**WHAT THE TASK ASKS:**
For every line of the material below, check for the string "like" and return the line if it is there.

=== Begin Enclosure ===

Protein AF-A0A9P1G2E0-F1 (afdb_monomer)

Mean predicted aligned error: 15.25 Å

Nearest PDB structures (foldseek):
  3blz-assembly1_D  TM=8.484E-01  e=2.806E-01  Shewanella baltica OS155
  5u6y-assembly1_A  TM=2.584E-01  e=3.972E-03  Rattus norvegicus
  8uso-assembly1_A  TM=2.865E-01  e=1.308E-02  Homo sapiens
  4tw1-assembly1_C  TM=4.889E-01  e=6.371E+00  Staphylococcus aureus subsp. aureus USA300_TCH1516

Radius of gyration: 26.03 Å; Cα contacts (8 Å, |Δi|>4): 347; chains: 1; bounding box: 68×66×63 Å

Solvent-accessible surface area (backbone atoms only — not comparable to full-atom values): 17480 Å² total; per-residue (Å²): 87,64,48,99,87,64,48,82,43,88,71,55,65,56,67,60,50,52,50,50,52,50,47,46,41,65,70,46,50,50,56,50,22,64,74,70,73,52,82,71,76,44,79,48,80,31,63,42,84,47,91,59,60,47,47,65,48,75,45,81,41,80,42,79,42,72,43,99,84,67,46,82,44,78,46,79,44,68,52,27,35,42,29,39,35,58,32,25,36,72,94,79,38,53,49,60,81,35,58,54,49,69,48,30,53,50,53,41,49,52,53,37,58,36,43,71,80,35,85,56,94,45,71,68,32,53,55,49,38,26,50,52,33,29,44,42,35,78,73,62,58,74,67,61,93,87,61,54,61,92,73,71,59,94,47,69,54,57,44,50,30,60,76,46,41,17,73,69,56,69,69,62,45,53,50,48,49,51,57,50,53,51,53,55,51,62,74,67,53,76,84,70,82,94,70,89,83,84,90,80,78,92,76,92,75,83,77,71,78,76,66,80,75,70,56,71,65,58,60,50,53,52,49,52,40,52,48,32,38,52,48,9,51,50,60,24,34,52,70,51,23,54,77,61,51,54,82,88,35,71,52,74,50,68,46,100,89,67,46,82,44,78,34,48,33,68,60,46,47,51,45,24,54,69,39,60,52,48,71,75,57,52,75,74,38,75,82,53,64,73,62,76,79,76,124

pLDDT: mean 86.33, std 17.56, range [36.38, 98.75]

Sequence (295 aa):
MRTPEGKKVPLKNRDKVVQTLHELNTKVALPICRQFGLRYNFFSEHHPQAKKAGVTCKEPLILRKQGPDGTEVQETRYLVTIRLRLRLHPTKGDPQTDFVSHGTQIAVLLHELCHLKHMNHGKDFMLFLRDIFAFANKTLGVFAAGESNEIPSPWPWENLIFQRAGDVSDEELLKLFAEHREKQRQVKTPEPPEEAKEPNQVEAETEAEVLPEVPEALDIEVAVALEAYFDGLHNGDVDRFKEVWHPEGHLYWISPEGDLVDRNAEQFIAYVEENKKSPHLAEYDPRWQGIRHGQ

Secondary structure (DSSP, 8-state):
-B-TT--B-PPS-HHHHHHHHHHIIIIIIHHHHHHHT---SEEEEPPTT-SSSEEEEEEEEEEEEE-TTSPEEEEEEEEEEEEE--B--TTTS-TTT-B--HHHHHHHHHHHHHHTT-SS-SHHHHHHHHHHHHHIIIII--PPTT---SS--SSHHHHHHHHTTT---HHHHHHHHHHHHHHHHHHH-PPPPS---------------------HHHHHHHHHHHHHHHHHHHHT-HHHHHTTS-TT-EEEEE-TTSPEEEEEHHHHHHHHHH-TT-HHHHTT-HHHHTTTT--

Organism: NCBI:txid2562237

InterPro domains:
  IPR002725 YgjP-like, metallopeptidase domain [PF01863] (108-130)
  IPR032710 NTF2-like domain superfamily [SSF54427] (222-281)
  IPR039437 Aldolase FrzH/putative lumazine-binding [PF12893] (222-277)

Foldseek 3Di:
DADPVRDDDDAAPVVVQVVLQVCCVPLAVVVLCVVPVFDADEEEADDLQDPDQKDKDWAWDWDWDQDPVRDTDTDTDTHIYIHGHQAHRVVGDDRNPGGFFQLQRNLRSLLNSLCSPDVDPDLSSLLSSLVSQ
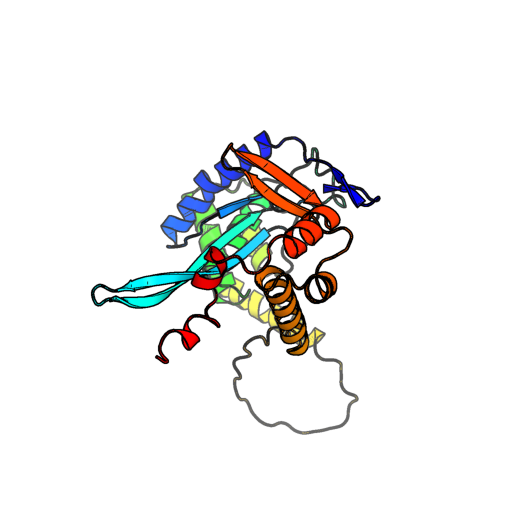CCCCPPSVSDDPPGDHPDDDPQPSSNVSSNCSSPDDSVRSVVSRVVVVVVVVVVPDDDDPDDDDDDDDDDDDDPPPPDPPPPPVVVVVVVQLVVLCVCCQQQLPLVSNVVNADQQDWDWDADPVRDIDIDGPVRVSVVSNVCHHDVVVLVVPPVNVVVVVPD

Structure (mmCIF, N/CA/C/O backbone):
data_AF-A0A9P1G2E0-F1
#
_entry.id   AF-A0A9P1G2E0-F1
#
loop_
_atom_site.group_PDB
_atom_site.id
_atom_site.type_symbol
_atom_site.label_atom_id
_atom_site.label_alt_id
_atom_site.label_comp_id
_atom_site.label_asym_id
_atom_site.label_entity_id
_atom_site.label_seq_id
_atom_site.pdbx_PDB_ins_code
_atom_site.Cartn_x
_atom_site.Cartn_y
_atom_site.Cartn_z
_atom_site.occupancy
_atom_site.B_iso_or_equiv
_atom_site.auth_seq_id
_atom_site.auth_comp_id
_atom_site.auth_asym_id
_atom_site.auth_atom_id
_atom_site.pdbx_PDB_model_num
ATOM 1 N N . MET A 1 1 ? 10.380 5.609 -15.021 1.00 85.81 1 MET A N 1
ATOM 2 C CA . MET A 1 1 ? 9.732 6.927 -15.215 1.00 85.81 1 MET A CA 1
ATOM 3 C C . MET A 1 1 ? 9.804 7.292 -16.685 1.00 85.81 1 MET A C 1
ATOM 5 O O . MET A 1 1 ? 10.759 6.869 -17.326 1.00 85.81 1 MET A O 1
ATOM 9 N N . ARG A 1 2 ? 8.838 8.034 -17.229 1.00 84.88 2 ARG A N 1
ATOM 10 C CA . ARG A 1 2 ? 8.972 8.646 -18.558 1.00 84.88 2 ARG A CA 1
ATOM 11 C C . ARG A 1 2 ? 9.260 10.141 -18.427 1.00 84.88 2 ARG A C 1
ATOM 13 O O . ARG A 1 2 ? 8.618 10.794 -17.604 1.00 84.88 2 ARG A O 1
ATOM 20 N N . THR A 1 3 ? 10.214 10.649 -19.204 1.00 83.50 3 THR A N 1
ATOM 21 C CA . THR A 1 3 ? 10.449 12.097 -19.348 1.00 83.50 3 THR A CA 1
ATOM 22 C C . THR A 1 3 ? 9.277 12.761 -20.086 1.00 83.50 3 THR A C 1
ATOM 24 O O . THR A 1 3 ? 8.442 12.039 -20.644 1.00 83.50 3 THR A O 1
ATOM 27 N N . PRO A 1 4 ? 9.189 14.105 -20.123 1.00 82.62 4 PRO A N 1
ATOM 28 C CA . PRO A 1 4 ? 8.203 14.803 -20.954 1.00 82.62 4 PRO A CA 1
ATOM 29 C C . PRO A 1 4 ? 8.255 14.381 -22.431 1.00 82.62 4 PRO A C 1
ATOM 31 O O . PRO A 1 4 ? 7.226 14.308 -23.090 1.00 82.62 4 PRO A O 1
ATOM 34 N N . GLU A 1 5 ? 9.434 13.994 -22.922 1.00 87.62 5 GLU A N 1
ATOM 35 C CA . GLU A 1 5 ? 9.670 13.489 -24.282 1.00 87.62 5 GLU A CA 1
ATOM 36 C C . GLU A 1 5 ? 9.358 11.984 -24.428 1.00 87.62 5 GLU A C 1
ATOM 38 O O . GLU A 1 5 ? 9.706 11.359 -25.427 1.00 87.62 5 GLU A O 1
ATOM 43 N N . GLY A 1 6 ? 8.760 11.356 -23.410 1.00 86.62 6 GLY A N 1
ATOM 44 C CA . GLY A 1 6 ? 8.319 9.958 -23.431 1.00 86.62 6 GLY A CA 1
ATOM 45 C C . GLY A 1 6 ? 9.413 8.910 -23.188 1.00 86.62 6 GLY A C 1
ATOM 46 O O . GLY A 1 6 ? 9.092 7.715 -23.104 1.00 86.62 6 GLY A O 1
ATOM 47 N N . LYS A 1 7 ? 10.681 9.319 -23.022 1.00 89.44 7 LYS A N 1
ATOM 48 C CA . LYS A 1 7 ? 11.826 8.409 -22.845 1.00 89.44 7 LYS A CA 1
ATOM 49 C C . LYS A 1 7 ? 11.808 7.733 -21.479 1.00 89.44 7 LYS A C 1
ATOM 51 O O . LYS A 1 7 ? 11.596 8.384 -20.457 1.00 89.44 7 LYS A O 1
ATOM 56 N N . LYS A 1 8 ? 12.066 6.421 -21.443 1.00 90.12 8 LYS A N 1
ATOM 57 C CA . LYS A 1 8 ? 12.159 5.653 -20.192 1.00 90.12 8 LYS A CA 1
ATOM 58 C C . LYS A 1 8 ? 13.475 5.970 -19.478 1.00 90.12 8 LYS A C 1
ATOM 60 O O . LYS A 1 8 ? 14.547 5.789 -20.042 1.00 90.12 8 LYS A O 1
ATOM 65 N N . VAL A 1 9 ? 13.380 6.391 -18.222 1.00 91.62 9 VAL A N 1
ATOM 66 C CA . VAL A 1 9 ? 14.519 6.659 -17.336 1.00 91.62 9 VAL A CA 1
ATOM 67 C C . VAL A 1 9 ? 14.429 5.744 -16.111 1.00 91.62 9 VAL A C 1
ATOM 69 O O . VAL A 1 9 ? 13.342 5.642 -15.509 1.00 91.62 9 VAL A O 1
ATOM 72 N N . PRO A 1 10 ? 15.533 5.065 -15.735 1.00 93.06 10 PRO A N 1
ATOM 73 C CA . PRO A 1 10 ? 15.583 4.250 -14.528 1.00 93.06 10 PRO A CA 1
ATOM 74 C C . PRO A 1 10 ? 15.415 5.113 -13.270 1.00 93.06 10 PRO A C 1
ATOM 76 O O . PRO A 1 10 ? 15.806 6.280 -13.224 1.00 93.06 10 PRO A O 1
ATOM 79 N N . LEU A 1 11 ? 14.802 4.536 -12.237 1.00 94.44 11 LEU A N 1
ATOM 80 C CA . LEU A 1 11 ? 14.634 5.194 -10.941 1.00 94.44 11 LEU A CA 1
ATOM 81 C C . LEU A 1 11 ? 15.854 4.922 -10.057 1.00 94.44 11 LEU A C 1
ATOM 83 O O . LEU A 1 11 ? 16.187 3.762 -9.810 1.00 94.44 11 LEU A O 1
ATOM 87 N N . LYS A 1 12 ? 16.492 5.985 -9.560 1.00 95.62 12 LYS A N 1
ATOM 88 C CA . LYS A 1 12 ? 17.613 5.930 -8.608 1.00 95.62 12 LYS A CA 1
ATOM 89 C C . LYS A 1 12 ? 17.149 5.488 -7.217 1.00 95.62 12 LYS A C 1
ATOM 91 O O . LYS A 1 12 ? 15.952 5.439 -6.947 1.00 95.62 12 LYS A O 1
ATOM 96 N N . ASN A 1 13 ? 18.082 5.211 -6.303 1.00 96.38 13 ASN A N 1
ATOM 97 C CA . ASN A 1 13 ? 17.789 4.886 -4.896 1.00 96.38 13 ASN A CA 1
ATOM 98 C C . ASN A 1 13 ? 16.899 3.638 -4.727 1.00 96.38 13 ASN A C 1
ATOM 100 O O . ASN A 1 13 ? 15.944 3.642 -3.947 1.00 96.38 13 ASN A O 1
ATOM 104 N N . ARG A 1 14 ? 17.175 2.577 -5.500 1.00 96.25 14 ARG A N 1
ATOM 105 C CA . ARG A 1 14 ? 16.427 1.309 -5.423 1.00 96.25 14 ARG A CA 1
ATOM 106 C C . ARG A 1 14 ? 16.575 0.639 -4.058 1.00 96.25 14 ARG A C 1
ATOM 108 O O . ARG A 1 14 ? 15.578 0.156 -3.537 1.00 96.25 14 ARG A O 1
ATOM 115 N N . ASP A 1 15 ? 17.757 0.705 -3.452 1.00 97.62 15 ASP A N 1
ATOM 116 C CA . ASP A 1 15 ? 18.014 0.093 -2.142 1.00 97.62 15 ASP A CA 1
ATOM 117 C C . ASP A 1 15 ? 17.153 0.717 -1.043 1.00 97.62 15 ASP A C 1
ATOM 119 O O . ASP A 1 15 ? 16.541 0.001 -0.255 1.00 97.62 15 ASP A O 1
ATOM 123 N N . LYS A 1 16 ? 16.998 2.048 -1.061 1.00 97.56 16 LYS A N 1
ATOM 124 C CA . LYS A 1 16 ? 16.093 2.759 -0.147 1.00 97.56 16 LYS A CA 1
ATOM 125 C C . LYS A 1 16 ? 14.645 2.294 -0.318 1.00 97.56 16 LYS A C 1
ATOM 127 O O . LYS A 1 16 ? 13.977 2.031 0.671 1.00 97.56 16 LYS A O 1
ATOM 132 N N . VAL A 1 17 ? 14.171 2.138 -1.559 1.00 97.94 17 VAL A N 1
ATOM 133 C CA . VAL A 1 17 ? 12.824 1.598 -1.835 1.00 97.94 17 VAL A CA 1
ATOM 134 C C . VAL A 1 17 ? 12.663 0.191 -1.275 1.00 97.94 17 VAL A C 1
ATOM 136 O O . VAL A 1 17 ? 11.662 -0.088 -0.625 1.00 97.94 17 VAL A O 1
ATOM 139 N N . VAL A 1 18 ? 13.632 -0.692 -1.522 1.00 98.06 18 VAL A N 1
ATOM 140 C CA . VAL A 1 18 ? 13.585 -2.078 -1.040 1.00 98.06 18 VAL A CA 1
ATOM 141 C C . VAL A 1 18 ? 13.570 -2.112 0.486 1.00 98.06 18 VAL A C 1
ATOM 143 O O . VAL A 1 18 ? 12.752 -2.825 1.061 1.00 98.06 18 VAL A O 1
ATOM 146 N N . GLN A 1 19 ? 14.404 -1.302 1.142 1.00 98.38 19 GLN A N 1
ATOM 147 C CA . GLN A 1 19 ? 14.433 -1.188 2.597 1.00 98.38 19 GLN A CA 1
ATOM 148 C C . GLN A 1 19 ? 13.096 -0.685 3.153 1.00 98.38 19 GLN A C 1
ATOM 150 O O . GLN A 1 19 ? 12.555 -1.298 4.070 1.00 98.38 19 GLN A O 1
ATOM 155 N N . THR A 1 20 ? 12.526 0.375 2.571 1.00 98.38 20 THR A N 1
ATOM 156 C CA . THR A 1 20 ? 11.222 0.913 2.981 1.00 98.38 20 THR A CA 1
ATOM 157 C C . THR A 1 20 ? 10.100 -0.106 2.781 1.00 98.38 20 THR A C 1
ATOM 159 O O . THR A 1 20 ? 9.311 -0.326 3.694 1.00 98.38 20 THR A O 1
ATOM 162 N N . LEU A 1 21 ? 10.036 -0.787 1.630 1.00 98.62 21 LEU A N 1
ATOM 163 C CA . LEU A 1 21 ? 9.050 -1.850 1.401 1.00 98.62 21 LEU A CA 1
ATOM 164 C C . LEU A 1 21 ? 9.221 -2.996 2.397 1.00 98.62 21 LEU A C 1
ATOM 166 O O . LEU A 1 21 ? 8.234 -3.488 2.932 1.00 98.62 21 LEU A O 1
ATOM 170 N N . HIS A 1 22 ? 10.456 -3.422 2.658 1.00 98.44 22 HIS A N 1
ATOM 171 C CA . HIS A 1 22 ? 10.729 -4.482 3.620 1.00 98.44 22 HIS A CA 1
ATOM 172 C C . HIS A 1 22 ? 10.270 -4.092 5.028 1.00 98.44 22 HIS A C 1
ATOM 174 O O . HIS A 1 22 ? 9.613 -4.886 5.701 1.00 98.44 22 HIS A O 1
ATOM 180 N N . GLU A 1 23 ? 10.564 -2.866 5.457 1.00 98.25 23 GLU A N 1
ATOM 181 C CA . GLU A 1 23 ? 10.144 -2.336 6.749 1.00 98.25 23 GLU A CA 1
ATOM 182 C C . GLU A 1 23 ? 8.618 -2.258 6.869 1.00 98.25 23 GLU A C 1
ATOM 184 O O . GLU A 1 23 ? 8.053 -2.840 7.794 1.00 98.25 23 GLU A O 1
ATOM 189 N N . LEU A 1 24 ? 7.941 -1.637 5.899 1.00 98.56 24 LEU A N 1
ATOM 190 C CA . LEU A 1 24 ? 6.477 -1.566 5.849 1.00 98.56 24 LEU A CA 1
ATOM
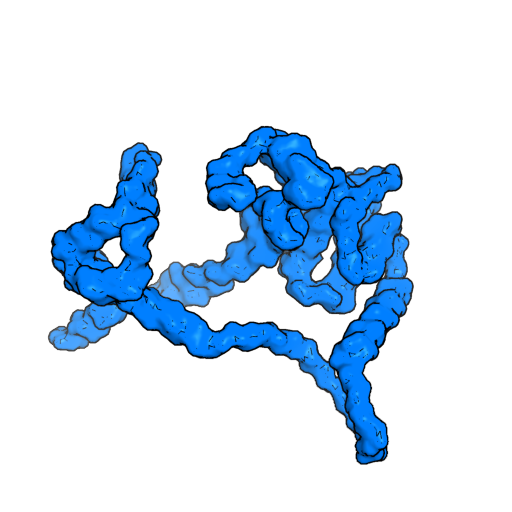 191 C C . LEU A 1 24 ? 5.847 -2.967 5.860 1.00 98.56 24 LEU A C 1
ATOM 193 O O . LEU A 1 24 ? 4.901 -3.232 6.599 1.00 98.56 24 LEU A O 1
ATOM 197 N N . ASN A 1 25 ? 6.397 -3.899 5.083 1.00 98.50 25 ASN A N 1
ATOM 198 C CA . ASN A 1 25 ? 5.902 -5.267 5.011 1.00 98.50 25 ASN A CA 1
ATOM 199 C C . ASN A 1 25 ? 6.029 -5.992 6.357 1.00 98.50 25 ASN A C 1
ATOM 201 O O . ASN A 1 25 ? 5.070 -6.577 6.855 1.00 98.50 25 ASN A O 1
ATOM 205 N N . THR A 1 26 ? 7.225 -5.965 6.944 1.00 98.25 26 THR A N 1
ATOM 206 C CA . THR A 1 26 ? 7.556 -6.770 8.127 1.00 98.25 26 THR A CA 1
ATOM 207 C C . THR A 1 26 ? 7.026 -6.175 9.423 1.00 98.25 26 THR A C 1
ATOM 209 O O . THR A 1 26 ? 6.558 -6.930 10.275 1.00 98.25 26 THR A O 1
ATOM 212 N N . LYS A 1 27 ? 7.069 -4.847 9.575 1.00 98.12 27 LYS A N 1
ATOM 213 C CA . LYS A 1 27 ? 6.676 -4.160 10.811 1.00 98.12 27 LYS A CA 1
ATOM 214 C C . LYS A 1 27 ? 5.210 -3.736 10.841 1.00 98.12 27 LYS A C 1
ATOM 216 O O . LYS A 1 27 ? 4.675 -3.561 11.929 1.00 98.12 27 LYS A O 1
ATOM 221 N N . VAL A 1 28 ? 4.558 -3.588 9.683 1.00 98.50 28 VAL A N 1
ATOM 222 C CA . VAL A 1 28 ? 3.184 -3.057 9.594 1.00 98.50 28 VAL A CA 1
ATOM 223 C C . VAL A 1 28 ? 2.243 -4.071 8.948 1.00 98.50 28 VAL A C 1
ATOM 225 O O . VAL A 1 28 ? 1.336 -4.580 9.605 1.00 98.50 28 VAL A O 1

=== End Enclosure ===

**RESPONSE AREA:**
  IPR002725 YgjP-like, metallopeptidase domain [PF01863] (108-130)
  IPR032710 NTF2-like domain superfamily [SSF54427] (222-281)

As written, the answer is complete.